## THE TASK
Looking at the entries, how many lines hold the word "nucleoside"? State the number by itself.

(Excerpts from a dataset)
[Start of section]

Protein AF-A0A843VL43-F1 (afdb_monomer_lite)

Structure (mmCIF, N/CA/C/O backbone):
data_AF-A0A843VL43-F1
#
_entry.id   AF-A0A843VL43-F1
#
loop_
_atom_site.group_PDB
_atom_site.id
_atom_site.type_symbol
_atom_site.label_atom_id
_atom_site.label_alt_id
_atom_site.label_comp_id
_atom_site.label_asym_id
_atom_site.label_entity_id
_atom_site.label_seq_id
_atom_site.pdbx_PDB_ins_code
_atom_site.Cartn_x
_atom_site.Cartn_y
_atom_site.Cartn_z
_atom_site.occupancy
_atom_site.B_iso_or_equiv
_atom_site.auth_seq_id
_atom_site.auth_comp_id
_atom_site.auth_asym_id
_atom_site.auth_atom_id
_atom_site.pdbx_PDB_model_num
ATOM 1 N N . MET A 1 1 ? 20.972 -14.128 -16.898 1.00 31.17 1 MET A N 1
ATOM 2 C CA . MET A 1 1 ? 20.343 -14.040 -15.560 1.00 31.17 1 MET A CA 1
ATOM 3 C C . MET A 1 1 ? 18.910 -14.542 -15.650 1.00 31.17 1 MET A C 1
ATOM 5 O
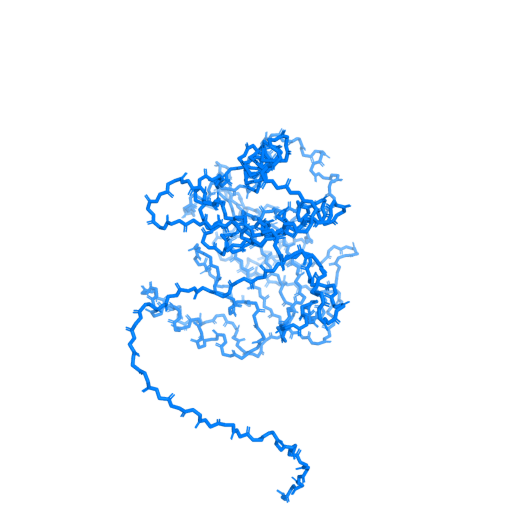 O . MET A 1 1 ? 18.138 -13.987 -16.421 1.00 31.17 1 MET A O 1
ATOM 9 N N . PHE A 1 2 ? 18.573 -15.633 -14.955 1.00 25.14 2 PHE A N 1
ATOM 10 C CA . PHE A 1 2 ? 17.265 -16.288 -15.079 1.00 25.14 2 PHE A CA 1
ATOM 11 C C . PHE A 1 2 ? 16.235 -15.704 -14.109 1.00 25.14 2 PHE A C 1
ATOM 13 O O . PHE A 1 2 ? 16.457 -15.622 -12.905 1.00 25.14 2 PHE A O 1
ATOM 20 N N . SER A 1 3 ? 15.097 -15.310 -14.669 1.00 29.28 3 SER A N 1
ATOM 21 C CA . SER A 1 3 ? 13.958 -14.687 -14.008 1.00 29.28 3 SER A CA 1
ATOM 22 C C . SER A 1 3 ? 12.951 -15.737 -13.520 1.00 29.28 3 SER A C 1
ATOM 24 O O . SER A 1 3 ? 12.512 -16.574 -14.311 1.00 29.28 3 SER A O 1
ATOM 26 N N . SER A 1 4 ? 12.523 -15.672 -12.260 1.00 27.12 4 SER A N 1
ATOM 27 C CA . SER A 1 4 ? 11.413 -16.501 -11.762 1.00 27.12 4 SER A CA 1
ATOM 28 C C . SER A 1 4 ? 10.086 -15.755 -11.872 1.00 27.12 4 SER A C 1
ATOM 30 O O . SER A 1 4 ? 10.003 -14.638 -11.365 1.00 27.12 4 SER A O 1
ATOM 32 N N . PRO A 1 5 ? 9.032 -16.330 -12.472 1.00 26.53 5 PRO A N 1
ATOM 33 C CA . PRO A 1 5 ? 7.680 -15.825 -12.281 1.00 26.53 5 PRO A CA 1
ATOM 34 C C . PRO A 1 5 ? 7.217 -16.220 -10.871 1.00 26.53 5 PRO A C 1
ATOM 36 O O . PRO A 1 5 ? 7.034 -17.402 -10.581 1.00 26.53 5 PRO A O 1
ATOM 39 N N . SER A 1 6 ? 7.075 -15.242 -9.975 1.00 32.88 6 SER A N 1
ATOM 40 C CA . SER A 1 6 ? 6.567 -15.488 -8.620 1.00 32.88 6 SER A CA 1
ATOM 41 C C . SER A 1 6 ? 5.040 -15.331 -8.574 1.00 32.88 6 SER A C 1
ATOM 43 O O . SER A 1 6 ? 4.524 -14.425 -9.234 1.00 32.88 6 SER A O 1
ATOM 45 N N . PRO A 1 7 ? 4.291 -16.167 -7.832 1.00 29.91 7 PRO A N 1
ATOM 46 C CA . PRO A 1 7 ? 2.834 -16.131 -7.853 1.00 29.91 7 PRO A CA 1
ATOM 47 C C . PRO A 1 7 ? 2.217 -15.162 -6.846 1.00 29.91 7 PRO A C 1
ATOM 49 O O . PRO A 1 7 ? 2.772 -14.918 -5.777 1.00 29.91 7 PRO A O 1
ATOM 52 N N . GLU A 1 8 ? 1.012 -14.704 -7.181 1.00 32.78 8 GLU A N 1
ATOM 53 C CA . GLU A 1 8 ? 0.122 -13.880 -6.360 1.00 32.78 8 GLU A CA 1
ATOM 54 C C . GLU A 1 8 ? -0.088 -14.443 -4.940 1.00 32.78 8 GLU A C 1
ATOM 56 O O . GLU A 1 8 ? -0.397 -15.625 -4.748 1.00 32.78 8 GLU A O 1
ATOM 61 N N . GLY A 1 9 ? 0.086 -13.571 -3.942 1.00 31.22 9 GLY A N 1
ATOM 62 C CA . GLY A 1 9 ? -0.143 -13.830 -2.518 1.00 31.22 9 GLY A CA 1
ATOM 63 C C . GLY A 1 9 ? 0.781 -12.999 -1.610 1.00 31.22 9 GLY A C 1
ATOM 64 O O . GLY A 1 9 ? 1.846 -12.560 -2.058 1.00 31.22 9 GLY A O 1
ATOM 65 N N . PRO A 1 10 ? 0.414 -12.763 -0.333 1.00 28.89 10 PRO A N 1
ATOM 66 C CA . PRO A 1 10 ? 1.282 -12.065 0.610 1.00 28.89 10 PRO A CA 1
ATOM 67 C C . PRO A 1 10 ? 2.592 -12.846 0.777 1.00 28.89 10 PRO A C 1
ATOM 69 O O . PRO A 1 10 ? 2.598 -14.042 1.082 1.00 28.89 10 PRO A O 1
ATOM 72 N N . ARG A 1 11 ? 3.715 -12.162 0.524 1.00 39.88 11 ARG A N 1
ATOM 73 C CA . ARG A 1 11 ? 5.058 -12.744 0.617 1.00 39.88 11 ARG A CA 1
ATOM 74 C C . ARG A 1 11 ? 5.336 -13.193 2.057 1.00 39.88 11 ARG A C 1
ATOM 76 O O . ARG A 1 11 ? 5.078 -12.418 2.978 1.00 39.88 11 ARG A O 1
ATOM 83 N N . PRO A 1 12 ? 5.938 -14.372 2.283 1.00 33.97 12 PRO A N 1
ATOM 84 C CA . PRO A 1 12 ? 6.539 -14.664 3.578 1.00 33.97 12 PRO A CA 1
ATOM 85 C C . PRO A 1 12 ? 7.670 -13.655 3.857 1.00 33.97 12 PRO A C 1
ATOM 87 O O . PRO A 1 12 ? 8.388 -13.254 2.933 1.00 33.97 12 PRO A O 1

[End of section]
[Start of section]

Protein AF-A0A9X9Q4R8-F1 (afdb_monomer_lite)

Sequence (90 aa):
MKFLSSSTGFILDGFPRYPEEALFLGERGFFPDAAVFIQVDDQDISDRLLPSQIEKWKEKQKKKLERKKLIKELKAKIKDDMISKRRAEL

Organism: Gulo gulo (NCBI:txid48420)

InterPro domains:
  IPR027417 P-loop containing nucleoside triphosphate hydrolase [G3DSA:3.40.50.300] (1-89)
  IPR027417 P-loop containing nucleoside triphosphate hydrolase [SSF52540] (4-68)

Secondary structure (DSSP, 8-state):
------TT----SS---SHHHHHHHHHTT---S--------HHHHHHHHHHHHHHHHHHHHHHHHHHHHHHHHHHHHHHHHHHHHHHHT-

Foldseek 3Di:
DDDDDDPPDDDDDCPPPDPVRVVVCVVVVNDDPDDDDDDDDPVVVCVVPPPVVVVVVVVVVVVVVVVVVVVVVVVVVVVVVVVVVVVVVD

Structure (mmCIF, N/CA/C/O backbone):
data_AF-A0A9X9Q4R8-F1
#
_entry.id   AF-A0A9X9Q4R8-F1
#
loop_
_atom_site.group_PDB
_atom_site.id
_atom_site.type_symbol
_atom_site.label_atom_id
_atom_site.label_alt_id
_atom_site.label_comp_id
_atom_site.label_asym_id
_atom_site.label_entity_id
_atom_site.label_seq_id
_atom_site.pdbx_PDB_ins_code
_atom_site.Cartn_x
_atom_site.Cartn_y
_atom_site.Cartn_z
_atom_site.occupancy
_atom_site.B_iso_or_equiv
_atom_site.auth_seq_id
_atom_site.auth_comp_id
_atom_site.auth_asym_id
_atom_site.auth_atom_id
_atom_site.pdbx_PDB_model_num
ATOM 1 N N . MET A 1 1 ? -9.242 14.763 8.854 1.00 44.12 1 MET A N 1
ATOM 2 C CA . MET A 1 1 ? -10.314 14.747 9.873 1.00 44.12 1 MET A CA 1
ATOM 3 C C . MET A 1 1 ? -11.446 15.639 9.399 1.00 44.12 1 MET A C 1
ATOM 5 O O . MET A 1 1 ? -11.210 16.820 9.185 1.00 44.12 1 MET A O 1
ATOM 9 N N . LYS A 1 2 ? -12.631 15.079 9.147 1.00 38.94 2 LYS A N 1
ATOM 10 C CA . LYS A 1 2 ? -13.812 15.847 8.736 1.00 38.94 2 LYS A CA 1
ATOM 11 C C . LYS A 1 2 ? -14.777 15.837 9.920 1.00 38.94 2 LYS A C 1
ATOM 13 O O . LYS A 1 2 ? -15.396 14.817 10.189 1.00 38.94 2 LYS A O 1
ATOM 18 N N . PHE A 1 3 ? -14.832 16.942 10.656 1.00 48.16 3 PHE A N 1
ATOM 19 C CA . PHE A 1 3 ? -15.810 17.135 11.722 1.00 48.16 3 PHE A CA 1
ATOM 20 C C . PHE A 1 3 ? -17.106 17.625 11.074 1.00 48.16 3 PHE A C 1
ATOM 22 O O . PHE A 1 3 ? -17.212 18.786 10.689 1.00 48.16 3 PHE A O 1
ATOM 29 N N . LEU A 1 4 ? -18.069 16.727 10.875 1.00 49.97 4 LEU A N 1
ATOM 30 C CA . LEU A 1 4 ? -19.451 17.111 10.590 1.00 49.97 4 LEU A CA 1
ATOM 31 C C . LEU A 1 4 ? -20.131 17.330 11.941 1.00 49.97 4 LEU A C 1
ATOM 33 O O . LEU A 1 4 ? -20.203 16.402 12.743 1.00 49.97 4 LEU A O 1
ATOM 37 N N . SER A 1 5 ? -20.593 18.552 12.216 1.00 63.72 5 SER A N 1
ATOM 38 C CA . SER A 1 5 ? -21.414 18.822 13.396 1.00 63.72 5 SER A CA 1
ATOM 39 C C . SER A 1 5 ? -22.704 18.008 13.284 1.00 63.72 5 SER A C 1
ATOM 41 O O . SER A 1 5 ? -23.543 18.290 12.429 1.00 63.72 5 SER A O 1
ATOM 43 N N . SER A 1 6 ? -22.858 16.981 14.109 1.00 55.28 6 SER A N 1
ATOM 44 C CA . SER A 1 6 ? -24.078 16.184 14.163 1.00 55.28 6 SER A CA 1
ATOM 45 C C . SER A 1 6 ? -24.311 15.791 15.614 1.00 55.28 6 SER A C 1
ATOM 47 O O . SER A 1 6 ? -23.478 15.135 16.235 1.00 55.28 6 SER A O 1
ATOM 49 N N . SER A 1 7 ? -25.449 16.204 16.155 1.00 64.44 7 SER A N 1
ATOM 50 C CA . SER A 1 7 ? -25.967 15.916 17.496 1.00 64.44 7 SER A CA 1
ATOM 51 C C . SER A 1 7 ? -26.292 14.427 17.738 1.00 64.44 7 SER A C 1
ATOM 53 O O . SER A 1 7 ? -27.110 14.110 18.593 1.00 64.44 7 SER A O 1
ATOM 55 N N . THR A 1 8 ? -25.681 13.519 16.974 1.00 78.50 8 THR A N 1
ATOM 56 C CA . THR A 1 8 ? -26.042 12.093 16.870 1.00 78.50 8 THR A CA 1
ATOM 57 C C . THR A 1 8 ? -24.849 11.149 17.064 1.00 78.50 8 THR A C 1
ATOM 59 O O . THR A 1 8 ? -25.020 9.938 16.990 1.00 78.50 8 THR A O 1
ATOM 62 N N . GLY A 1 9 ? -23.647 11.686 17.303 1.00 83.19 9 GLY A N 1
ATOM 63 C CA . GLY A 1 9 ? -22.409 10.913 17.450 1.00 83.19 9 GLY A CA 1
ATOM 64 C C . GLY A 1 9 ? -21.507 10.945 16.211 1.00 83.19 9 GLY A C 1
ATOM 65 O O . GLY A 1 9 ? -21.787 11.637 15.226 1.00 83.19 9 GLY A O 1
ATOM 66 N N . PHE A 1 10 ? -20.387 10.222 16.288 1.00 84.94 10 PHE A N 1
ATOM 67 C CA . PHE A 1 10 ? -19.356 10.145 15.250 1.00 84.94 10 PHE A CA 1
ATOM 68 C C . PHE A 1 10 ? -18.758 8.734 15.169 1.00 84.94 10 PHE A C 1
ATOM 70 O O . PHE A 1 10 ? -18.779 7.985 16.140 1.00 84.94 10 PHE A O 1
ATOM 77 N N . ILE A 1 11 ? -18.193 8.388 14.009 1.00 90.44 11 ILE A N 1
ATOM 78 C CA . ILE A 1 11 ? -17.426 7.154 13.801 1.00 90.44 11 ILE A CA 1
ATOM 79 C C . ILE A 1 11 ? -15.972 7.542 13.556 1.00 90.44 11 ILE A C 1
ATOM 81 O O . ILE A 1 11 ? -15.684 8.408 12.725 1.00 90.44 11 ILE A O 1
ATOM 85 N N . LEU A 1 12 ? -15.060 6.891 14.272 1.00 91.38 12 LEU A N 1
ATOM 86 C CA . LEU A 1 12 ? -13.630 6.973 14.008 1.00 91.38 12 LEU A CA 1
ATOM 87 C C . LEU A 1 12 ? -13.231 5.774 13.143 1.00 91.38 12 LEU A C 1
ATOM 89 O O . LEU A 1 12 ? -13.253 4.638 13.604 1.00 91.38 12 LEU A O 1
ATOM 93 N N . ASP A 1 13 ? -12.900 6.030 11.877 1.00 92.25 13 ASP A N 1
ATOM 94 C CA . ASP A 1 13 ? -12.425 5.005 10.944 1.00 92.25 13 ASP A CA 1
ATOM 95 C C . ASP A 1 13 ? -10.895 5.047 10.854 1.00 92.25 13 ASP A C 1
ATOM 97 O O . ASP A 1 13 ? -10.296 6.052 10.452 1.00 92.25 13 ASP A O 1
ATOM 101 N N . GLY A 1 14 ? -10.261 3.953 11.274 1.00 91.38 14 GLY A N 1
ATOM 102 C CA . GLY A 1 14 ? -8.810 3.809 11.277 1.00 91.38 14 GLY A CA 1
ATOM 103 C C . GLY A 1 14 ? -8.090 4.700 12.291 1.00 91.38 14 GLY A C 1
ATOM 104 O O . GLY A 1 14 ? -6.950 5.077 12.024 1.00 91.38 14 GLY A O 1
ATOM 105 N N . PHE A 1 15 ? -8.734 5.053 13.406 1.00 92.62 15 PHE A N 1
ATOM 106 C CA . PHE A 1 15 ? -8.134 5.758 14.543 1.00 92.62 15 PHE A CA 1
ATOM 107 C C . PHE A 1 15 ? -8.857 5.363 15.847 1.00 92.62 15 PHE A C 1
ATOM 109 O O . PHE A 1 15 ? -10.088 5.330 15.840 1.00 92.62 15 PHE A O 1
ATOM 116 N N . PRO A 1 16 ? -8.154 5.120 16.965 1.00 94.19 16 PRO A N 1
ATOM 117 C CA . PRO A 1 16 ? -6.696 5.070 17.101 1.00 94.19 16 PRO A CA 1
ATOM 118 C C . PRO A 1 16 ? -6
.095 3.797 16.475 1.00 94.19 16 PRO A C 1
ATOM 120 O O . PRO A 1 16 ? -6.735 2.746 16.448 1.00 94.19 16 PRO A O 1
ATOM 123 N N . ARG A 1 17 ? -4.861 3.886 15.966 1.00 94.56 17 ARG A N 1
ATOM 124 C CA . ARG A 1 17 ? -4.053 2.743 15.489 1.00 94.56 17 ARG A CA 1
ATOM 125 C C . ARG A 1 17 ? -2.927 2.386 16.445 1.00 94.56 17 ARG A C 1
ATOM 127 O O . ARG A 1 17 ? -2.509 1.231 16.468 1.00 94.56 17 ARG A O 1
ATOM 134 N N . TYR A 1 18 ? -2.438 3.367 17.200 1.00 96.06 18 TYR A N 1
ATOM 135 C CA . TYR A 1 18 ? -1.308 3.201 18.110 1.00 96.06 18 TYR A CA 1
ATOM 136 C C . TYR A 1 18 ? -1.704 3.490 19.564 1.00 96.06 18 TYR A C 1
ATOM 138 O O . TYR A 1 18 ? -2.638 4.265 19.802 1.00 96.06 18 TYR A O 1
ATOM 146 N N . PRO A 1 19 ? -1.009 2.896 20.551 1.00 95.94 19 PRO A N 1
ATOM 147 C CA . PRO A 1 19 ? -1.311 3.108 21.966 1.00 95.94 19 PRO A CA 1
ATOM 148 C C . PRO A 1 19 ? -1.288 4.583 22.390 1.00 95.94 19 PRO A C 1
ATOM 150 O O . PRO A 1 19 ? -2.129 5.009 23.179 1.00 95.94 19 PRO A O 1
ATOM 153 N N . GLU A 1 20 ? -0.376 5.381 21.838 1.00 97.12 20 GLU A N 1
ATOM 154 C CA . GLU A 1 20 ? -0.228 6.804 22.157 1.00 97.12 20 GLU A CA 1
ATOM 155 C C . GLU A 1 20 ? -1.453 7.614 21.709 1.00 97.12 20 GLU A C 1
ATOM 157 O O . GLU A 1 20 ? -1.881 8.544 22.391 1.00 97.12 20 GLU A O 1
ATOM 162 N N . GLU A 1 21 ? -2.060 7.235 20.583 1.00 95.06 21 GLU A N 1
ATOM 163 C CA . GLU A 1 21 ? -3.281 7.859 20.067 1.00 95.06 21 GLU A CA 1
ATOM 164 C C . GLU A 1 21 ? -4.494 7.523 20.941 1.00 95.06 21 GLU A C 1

[End of section]
[Start of section]

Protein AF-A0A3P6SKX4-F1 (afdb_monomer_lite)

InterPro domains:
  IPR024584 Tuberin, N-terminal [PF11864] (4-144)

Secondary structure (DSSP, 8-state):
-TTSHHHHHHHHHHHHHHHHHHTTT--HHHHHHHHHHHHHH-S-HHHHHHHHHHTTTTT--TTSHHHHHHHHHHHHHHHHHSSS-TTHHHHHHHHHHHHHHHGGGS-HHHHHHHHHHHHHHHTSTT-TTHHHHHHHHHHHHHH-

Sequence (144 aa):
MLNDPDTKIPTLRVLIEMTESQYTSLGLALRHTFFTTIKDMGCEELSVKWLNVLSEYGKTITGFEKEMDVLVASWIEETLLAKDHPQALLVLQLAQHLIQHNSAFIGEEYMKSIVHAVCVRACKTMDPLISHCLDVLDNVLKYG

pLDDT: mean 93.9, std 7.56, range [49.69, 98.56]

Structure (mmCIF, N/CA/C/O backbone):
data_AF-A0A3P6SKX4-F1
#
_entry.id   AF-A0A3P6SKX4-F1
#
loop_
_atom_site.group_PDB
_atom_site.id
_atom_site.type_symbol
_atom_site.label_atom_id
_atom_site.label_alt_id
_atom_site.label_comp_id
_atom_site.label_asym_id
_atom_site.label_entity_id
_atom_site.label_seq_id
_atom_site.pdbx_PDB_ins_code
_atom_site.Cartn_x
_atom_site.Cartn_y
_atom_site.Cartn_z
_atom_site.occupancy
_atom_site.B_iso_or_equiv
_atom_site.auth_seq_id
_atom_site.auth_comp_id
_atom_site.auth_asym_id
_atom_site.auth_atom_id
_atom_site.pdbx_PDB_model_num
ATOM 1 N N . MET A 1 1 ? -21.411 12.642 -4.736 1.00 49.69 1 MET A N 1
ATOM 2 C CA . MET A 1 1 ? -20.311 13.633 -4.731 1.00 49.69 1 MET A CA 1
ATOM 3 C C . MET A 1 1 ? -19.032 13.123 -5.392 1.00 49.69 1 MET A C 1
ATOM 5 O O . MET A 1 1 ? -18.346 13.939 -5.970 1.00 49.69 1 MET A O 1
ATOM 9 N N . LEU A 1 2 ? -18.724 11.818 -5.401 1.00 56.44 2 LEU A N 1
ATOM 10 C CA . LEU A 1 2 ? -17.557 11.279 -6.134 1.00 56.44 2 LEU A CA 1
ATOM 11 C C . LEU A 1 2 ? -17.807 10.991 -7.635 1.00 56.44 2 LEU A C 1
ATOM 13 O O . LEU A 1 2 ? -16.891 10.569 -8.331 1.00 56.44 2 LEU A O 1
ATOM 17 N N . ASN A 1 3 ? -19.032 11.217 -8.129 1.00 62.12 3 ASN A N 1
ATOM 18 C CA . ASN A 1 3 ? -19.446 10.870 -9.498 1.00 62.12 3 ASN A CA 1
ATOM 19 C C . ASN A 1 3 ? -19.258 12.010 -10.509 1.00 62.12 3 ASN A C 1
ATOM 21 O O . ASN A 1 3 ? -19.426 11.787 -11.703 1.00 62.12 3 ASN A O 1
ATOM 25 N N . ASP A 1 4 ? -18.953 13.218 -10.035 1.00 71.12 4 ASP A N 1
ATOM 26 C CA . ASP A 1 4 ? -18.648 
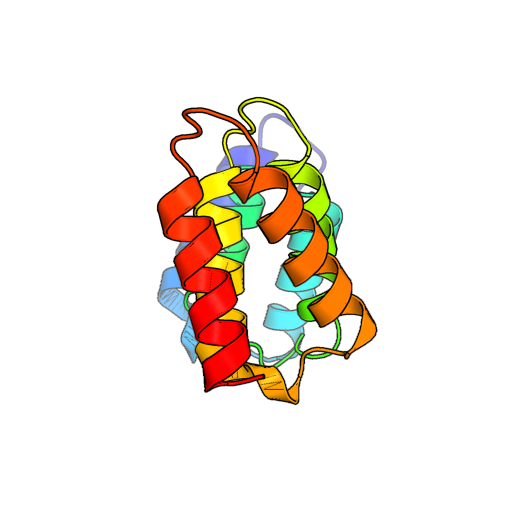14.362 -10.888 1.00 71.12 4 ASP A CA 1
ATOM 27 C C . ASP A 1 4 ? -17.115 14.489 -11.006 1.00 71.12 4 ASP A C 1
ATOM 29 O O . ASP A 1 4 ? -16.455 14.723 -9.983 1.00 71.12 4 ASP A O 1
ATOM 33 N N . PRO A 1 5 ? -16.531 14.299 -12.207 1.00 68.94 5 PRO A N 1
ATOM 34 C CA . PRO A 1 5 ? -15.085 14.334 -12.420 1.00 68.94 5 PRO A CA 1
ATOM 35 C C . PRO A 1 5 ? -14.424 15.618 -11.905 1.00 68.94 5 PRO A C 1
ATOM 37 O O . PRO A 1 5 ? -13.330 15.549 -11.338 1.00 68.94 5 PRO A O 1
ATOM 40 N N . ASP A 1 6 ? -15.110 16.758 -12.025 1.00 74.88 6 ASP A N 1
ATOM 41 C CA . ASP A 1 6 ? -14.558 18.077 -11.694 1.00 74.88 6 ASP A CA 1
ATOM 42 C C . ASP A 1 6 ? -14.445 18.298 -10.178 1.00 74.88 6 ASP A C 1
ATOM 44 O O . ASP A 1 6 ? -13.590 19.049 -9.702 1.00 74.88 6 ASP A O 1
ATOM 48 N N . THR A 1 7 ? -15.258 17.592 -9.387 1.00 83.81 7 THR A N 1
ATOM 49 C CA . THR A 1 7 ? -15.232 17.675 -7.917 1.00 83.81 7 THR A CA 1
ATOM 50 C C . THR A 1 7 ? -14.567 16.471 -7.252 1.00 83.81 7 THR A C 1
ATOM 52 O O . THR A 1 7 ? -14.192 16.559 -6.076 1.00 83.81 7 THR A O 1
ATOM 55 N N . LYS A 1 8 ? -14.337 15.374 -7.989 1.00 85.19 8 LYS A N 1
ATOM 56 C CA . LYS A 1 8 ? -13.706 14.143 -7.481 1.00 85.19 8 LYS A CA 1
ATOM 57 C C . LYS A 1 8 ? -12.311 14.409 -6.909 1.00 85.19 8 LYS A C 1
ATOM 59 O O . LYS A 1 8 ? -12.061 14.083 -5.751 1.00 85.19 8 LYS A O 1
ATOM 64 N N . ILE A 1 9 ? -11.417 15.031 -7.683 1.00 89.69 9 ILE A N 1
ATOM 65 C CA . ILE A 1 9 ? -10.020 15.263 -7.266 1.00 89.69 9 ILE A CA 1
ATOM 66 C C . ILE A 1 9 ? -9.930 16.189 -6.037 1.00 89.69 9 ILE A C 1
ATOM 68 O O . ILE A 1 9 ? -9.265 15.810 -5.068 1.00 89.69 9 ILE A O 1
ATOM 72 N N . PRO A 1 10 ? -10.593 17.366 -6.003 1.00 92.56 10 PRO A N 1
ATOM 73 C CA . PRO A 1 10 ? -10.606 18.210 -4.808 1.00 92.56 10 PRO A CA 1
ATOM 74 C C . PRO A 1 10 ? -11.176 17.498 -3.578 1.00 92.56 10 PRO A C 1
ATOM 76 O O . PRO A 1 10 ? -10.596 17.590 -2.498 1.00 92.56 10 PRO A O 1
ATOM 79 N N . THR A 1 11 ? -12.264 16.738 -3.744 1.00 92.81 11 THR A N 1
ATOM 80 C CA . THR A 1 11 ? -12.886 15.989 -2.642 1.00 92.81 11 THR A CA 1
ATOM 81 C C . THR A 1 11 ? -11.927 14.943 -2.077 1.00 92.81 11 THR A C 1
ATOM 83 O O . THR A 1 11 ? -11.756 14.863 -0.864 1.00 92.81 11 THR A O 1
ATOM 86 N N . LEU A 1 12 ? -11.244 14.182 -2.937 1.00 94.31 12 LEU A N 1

[End of section]

## OUTPUT BELOW
2